Winning 1,048 sumo matches and breaking the record for most career wins is an incredible feat. And yokozuna Hakuho has managed to accomplish it.

Even before his latest achievement, Hakuho had already broken multiple records. He has clinched the championship as a top-division sumo wrestler 38 times, and as yokozuna, has set a record of 760 wins. He has also been the winningest sumo wrestler throughout the year's six professional sumo tournaments a record nine times.

Despite the remarkable records that Hakuho has already set, his latest, which took him over 16 years to achieve, is especially significant. Of Hakuho's 1,048 wins, he has won 954 of them as a sumo wrestler in the top division. Ever since he entered the top division in the 2004 Summer Grand Sumo Tournament, three years after he first stepped into the ring as a non-ranked sumo wrestler in the 2001 Spring Grand Sumo Tournament, he has never dipped into a lower division.

Kaio, who was the previous career wins record holder, won 879 bouts of his 1,047 total wins in the top division. As for the late Chiyonofuji, who holds the record for the third most career wins at 1,045, he won 807 in the top division. This makes Hakuho the only person to have ever won more than 900 matches in the top division. It's something that could only be accomplished because he has remained in the top division for a long time and has, at the same time, stayed strong.

When Hakuho first came to Japan at age 15, he was 175 centimeters tall and weighed less than 70 kilograms. Sumo stables were hesitant to take him in because of his small size, and when a stable finally did decide to accept him, Hakuho's tourist visa was just about to expire. Who then could've imagined that a teenager that size would one day become an esteemed yokozuna?

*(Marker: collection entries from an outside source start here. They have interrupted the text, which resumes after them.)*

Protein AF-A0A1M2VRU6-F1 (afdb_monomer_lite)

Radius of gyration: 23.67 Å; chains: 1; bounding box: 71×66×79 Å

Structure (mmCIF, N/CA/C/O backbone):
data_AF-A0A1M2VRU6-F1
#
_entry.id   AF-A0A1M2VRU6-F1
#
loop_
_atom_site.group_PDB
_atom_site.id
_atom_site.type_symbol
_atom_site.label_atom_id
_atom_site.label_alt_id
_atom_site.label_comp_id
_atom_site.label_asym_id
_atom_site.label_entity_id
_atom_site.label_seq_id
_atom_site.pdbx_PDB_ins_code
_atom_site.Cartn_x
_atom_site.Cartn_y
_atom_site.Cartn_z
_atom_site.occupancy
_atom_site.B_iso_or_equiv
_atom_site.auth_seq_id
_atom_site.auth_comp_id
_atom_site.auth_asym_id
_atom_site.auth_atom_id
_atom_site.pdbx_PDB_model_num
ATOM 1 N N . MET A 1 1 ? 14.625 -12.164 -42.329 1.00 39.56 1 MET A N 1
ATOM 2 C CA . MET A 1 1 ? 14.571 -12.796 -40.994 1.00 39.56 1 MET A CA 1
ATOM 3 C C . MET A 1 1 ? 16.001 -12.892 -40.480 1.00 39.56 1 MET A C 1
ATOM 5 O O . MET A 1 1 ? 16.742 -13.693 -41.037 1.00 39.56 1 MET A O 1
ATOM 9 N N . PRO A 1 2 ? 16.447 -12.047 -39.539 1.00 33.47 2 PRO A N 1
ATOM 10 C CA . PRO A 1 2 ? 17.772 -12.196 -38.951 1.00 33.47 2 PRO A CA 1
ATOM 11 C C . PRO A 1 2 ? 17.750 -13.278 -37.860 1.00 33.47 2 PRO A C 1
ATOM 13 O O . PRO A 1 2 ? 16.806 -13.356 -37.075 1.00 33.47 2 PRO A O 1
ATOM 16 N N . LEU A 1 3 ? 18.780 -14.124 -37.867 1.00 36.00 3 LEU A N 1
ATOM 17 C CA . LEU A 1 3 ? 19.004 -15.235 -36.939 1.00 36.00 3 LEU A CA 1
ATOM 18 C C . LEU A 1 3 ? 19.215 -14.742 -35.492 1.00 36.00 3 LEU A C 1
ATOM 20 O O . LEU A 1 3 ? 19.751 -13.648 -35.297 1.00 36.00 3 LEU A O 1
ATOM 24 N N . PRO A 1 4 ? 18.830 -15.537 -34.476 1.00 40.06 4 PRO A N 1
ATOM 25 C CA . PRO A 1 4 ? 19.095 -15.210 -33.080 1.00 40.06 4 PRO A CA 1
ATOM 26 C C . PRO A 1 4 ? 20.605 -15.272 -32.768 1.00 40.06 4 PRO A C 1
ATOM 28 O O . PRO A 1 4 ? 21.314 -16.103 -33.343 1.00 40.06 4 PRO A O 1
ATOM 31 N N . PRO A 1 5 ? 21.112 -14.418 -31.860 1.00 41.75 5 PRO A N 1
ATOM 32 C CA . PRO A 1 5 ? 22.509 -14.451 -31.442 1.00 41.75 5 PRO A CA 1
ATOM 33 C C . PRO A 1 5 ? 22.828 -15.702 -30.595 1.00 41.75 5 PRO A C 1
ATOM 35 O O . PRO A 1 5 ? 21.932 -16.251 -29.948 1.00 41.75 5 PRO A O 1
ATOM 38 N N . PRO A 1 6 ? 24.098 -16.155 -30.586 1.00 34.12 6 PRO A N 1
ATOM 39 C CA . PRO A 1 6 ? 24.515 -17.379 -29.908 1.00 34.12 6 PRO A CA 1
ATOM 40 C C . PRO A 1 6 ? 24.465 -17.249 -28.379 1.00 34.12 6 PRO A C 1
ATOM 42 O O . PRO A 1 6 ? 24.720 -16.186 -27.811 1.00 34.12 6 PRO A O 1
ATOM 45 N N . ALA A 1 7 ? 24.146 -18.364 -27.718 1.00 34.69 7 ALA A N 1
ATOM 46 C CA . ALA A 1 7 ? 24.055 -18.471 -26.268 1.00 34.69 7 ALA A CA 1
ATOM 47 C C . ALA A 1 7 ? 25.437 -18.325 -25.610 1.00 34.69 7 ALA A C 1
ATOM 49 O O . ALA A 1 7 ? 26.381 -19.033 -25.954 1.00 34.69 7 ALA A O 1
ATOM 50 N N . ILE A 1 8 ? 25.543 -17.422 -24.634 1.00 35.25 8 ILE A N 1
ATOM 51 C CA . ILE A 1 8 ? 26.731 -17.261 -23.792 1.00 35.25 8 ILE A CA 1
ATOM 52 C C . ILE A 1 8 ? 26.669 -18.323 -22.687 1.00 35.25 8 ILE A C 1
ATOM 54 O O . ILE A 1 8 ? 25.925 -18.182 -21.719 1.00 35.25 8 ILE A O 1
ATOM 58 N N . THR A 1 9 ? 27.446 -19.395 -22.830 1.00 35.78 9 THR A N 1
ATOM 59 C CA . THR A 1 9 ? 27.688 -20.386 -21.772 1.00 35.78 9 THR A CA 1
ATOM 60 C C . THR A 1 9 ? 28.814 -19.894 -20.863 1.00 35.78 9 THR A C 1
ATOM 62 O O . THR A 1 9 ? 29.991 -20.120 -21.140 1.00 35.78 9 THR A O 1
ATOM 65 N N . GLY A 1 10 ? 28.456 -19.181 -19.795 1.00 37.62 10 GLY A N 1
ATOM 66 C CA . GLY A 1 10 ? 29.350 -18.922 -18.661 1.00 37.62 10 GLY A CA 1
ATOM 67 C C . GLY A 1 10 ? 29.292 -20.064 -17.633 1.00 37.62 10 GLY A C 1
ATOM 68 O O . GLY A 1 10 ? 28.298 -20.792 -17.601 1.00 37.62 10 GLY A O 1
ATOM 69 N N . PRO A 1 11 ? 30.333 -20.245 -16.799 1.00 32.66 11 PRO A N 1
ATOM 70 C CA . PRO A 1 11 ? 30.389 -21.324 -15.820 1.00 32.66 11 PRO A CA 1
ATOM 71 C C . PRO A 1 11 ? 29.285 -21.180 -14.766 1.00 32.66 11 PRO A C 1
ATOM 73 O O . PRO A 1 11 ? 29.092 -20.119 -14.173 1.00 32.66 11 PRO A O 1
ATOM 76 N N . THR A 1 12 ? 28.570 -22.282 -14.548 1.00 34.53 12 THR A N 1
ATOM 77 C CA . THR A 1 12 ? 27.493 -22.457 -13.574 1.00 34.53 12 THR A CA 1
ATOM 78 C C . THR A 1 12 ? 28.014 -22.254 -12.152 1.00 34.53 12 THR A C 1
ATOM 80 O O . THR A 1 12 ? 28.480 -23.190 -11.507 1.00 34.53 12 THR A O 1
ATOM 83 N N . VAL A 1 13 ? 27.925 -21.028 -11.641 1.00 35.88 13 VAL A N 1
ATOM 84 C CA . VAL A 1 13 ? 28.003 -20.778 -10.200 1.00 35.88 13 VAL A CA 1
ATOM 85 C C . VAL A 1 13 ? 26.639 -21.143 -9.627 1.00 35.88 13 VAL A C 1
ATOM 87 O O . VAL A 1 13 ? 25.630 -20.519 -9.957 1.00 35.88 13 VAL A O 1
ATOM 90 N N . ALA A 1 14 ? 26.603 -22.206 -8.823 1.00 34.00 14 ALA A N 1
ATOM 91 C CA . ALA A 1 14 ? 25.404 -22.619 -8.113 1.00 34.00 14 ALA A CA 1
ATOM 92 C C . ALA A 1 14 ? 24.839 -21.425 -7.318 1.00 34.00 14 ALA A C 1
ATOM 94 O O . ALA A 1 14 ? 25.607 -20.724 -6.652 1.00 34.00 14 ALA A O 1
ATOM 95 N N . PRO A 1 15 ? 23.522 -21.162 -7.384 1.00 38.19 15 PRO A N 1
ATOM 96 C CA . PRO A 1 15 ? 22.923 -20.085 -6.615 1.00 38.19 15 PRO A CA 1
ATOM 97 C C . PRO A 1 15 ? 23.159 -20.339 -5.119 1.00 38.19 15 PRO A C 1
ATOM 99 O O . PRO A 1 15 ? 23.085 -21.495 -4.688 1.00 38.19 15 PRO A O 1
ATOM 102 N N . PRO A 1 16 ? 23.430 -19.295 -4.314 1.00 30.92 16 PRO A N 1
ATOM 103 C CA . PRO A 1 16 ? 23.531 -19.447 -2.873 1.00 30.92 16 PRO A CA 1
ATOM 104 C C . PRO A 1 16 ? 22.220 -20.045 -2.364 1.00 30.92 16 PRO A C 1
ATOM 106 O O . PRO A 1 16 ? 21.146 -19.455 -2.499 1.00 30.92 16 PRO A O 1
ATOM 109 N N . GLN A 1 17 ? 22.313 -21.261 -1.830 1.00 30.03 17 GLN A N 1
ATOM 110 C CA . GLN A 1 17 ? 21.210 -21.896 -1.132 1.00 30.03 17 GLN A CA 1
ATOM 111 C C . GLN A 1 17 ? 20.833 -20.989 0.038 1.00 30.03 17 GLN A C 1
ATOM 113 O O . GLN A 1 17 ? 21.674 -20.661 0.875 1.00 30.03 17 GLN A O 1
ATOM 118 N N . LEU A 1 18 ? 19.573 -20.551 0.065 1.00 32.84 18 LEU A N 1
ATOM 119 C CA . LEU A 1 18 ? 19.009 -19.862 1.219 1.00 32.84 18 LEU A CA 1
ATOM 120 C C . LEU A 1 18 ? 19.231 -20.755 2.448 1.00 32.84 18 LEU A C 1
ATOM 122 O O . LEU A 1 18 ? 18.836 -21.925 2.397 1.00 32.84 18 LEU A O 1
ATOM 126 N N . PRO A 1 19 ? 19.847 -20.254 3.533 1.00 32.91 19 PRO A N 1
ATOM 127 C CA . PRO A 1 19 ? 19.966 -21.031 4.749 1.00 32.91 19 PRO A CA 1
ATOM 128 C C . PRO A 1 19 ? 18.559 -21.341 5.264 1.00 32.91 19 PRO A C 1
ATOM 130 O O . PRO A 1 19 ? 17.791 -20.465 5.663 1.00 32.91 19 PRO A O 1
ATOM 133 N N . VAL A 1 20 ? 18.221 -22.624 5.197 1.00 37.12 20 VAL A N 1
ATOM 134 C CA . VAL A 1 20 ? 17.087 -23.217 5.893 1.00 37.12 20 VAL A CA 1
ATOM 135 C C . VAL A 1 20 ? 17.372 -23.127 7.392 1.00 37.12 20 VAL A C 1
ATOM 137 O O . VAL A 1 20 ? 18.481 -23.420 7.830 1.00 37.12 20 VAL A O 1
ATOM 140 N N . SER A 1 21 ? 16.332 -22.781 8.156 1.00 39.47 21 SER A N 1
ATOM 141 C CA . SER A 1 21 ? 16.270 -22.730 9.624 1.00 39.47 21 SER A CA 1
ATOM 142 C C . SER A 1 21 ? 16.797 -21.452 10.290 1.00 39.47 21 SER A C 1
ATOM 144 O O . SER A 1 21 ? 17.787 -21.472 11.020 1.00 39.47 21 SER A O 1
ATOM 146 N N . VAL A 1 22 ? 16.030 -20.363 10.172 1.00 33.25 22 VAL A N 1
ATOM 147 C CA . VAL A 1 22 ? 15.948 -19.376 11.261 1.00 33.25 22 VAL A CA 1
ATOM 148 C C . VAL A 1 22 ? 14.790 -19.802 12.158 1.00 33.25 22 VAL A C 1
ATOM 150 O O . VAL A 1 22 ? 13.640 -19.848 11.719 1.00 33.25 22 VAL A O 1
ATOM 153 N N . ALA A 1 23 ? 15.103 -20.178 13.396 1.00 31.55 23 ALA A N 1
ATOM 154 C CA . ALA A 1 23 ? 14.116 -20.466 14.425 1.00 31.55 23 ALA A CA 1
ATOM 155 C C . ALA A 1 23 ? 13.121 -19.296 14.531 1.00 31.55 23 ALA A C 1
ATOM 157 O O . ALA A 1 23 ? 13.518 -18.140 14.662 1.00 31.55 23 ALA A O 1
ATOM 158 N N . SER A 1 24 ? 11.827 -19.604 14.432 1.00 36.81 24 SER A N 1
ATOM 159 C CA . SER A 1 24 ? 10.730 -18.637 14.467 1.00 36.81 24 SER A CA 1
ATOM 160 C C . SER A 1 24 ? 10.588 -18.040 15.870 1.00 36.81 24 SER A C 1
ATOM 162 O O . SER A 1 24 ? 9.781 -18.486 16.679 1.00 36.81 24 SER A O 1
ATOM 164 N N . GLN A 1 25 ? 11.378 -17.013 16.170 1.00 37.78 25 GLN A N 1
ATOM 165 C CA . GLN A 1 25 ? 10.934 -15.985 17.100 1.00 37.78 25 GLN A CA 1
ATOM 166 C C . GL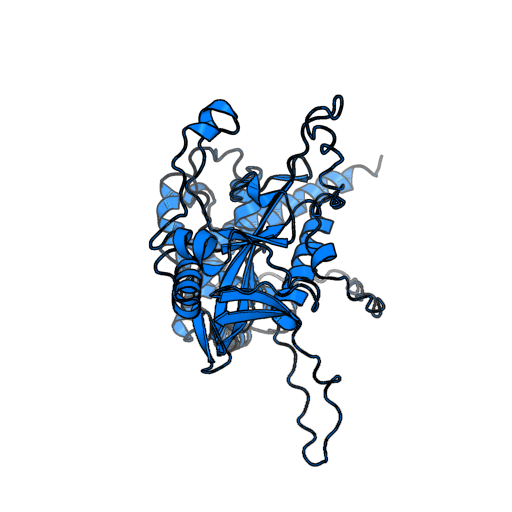N A 1 25 ? 9.968 -15.099 16.316 1.00 37.78 25 GLN A C 1
ATOM 168 O O . GLN A 1 25 ? 10.381 -14.283 15.493 1.00 37.78 25 GLN A O 1
ATOM 173 N N . THR A 1 26 ? 8.664 -15.311 16.490 1.00 53.12 26 THR A N 1
ATOM 174 C CA . THR A 1 26 ? 7.670 -14.373 15.963 1.00 53.12 26 THR A CA 1
ATOM 175 C C . THR A 1 26 ? 7.810 -13.079 16.758 1.00 53.12 26 THR A C 1
ATOM 177 O O . THR A 1 26 ? 7.346 -13.027 17.895 1.00 53.12 26 THR A O 1
ATOM 180 N N . MET A 1 27 ? 8.490 -12.077 16.193 1.00 69.19 27 MET A N 1
ATOM 181 C CA . MET A 1 27 ? 8.480 -10.716 16.739 1.00 69.19 27 MET A CA 1
ATOM 182 C C . MET A 1 27 ? 7.033 -10.248 16.891 1.00 69.19 27 MET A C 1
ATOM 184 O O . MET A 1 27 ? 6.190 -10.539 16.035 1.00 69.19 27 MET A O 1
ATOM 188 N N . ASP A 1 28 ? 6.748 -9.532 17.975 1.00 88.69 28 ASP A N 1
ATOM 189 C CA . ASP A 1 28 ? 5.441 -8.905 18.142 1.00 88.69 28 ASP A CA 1
ATOM 190 C C . ASP A 1 28 ? 5.242 -7.817 17.072 1.00 88.69 28 ASP A C 1
ATOM 192 O O . ASP A 1 28 ? 6.191 -7.162 16.633 1.00 88.69 28 ASP A O 1
ATOM 196 N N . LEU A 1 29 ? 3.999 -7.592 16.638 1.00 92.94 29 LEU A N 1
ATOM 197 C CA . LEU A 1 29 ? 3.709 -6.587 15.614 1.00 92.94 29 LEU A CA 1
ATOM 198 C C . LEU A 1 29 ? 4.133 -5.183 16.068 1.00 92.94 29 LEU A C 1
ATOM 200 O O . LEU A 1 29 ? 4.566 -4.388 15.237 1.00 92.94 29 LEU A O 1
ATOM 204 N N . ALA A 1 30 ? 4.057 -4.881 17.369 1.00 92.69 30 ALA A N 1
ATOM 205 C CA . ALA A 1 30 ? 4.537 -3.611 17.908 1.00 92.69 30 ALA A CA 1
ATOM 206 C C . ALA A 1 30 ? 6.039 -3.403 17.645 1.00 92.69 30 ALA A C 1
ATOM 208 O O . ALA A 1 30 ? 6.436 -2.328 17.201 1.00 92.69 30 ALA A O 1
ATOM 209 N N . GLU A 1 31 ? 6.854 -4.442 17.841 1.00 93.69 31 GLU A N 1
ATOM 210 C CA . GLU A 1 31 ? 8.297 -4.423 17.563 1.00 93.69 31 GLU A CA 1
ATOM 211 C C . GLU A 1 31 ? 8.580 -4.332 16.062 1.00 93.69 31 GLU A C 1
ATOM 213 O O . GLU A 1 31 ? 9.530 -3.679 15.636 1.00 93.69 31 GLU A O 1
ATOM 218 N N . LEU A 1 32 ? 7.745 -4.966 15.230 1.00 95.94 32 LEU A N 1
ATOM 219 C CA . LEU A 1 32 ? 7.871 -4.860 13.778 1.00 95.94 32 LEU A CA 1
ATOM 220 C C . LEU A 1 32 ? 7.597 -3.449 13.249 1.00 95.94 32 LEU A C 1
ATOM 222 O O . LEU A 1 32 ? 8.144 -3.092 12.208 1.00 95.94 32 LEU A O 1
ATOM 226 N N . LEU A 1 33 ? 6.769 -2.662 13.936 1.00 97.00 33 LEU A N 1
ATOM 227 C CA . LEU A 1 33 ? 6.439 -1.286 13.556 1.00 97.00 33 LEU A CA 1
ATOM 228 C C . LEU A 1 33 ? 7.476 -0.253 14.042 1.00 97.00 33 LEU A C 1
ATOM 230 O O . LEU A 1 33 ? 7.386 0.910 13.638 1.00 97.00 33 LEU A O 1
ATOM 234 N N . ASP A 1 34 ? 8.458 -0.658 14.858 1.00 95.69 34 ASP A N 1
ATOM 235 C CA . ASP A 1 34 ? 9.566 0.195 15.300 1.00 95.69 34 ASP A CA 1
ATOM 236 C C . ASP A 1 34 ? 10.709 0.221 14.273 1.00 95.69 34 ASP A C 1
ATOM 238 O O . ASP A 1 34 ? 11.346 -0.789 13.968 1.00 95.69 34 ASP A O 1
ATOM 242 N N . PHE A 1 35 ? 10.967 1.407 13.719 1.00 96.06 35 PHE A N 1
ATOM 243 C CA . PHE A 1 35 ? 11.997 1.637 12.698 1.00 96.06 35 PHE A CA 1
ATOM 244 C C . PHE A 1 35 ? 13.176 2.475 13.208 1.00 96.06 35 PHE A C 1
ATOM 246 O O . PHE A 1 35 ? 14.060 2.855 12.426 1.00 96.06 35 PHE A O 1
ATOM 253 N N . SER A 1 36 ? 13.213 2.772 14.508 1.00 93.81 36 SER A N 1
ATOM 254 C CA . SER A 1 36 ? 14.249 3.602 15.131 1.00 93.81 36 SER A CA 1
ATOM 255 C C . SER A 1 36 ? 15.652 3.035 14.889 1.00 93.81 36 SER A C 1
ATOM 257 O O . SER A 1 36 ? 16.542 3.758 14.435 1.00 93.81 36 SER A O 1
ATOM 259 N N . THR A 1 37 ? 15.817 1.720 15.033 1.00 93.50 37 THR A N 1
ATOM 260 C CA . THR A 1 37 ? 17.113 1.024 14.972 1.00 93.50 37 THR A CA 1
ATOM 261 C C . THR A 1 37 ? 17.598 0.667 13.560 1.00 93.50 37 THR A C 1
ATOM 263 O O . THR A 1 37 ? 18.752 0.281 13.395 1.00 93.50 37 THR A O 1
ATOM 266 N N . LEU A 1 38 ? 16.767 0.806 12.518 1.00 94.69 38 LEU A N 1
ATOM 267 C CA . LEU A 1 38 ? 17.119 0.353 11.161 1.00 94.69 38 LEU A CA 1
ATOM 268 C C . LEU A 1 38 ? 18.058 1.333 10.439 1.00 94.69 38 LEU A C 1
ATOM 270 O O . LEU A 1 38 ? 17.631 2.413 10.032 1.00 94.69 38 LEU A O 1
ATOM 274 N N . GLY A 1 39 ? 19.327 0.969 10.262 1.00 94.81 39 GLY A N 1
ATOM 275 C CA . GLY A 1 39 ? 20.363 1.872 9.739 1.00 94.81 39 GLY A CA 1
ATOM 276 C C . GLY A 1 39 ? 20.543 1.880 8.219 1.00 94.81 39 GLY A C 1
ATOM 277 O O . GLY A 1 39 ? 21.275 2.725 7.712 1.00 94.81 39 GLY A O 1
ATOM 278 N N . SER A 1 40 ? 19.908 0.965 7.480 1.00 96.25 40 SER A N 1
ATOM 279 C CA . SER A 1 40 ? 20.145 0.814 6.040 1.00 96.25 40 SER A CA 1
ATOM 280 C C . SER A 1 40 ? 18.872 0.596 5.217 1.00 96.25 40 SER A C 1
ATOM 282 O O .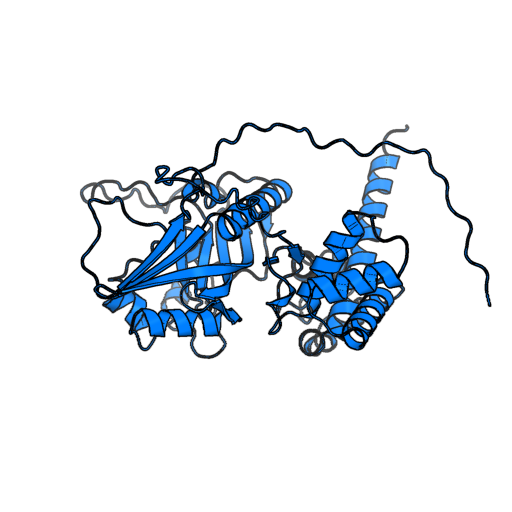 SER A 1 40 ? 17.845 0.114 5.696 1.00 96.25 40 SER A O 1
ATOM 284 N N . GLN A 1 41 ? 18.963 0.906 3.921 1.00 93.88 41 GLN A N 1
ATOM 285 C CA . GLN A 1 41 ? 17.928 0.616 2.919 1.00 93.88 41 GLN A CA 1
ATOM 286 C C . GLN A 1 41 ? 17.587 -0.879 2.823 1.00 93.88 41 GLN A C 1
ATOM 288 O O . GLN A 1 41 ? 16.434 -1.241 2.567 1.00 93.88 41 GLN A O 1
ATOM 293 N N . GLN A 1 42 ? 18.585 -1.746 3.013 1.00 95.94 42 GLN A N 1
ATOM 294 C CA . GLN A 1 42 ? 18.415 -3.195 2.956 1.00 95.94 42 GLN A CA 1
ATOM 295 C C . GLN A 1 42 ? 17.620 -3.697 4.165 1.00 95.94 42 GLN A C 1
ATOM 297 O O . GLN A 1 42 ? 16.653 -4.435 3.977 1.00 95.94 42 GLN A O 1
ATOM 302 N N . ASP A 1 43 ? 17.951 -3.227 5.370 1.00 96.69 43 ASP A N 1
ATOM 303 C CA . ASP A 1 43 ? 17.234 -3.595 6.599 1.00 96.69 43 ASP A CA 1
ATOM 304 C C . ASP A 1 43 ? 15.783 -3.108 6.572 1.00 96.69 43 ASP A C 1
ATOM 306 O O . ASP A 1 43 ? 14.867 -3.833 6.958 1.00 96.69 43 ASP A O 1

Ever since his early days at the sumo stable, Hakuho would go to the training room by himself even on his days off, and repeat basic movements such as stomping and shuffling, over and over again. The steady but dedicated efforts are what contributed to Hakuho's amazing records.

Following the 2010 retirement of compatriot and fellow yokozuna Asashoryu, Hakuho was the lone yokozuna for 15 grand sumo tournaments. In 2011, when a match-fixing scandal took the sumo world by storm, Hakuho won his seventh consecutive championship -- a record he shared with Asashoryu. As the sumo world was shaken to its core, Hakuho defended the sport with his spectacular performance as yokozuna, a position that puts one's sumo career in constant danger of ending unless one continues to win.

In recent years, Hakuho has been prone to injuries and has sat out an increasing number of tournaments. Yet he continues to win using wide range of tricks. Even the jinx that yokozuna who adopt the "shiranui" style in their ring-entering ceremony have short careers has been proven wrong by Hakuho.

Hakuho's contributions are not limited to what he does at grand sumo tournaments. He hosts the annual Hakuho Cup, a friendly sumo tournament in which approximately 1,000 boys from Japan and around the world participate. It is one of the ways the yokozuna does his part in expanding the sumo population.

He says his dream is to one day have a sumo stable in Tokyo's ritzy Ginza district, which sees many tourists from abroad. We can guess that his wish is to expose people from all over the world to sumo.

With the naming of Kisenosato as yokozuna earlier this year, in addition to Hakuho's major achievements, the popularity of sumo, which had at one point reached an all-time low, has bounced back. Our hope is that Hakuho will continue to guide the sumo world toward a bright future.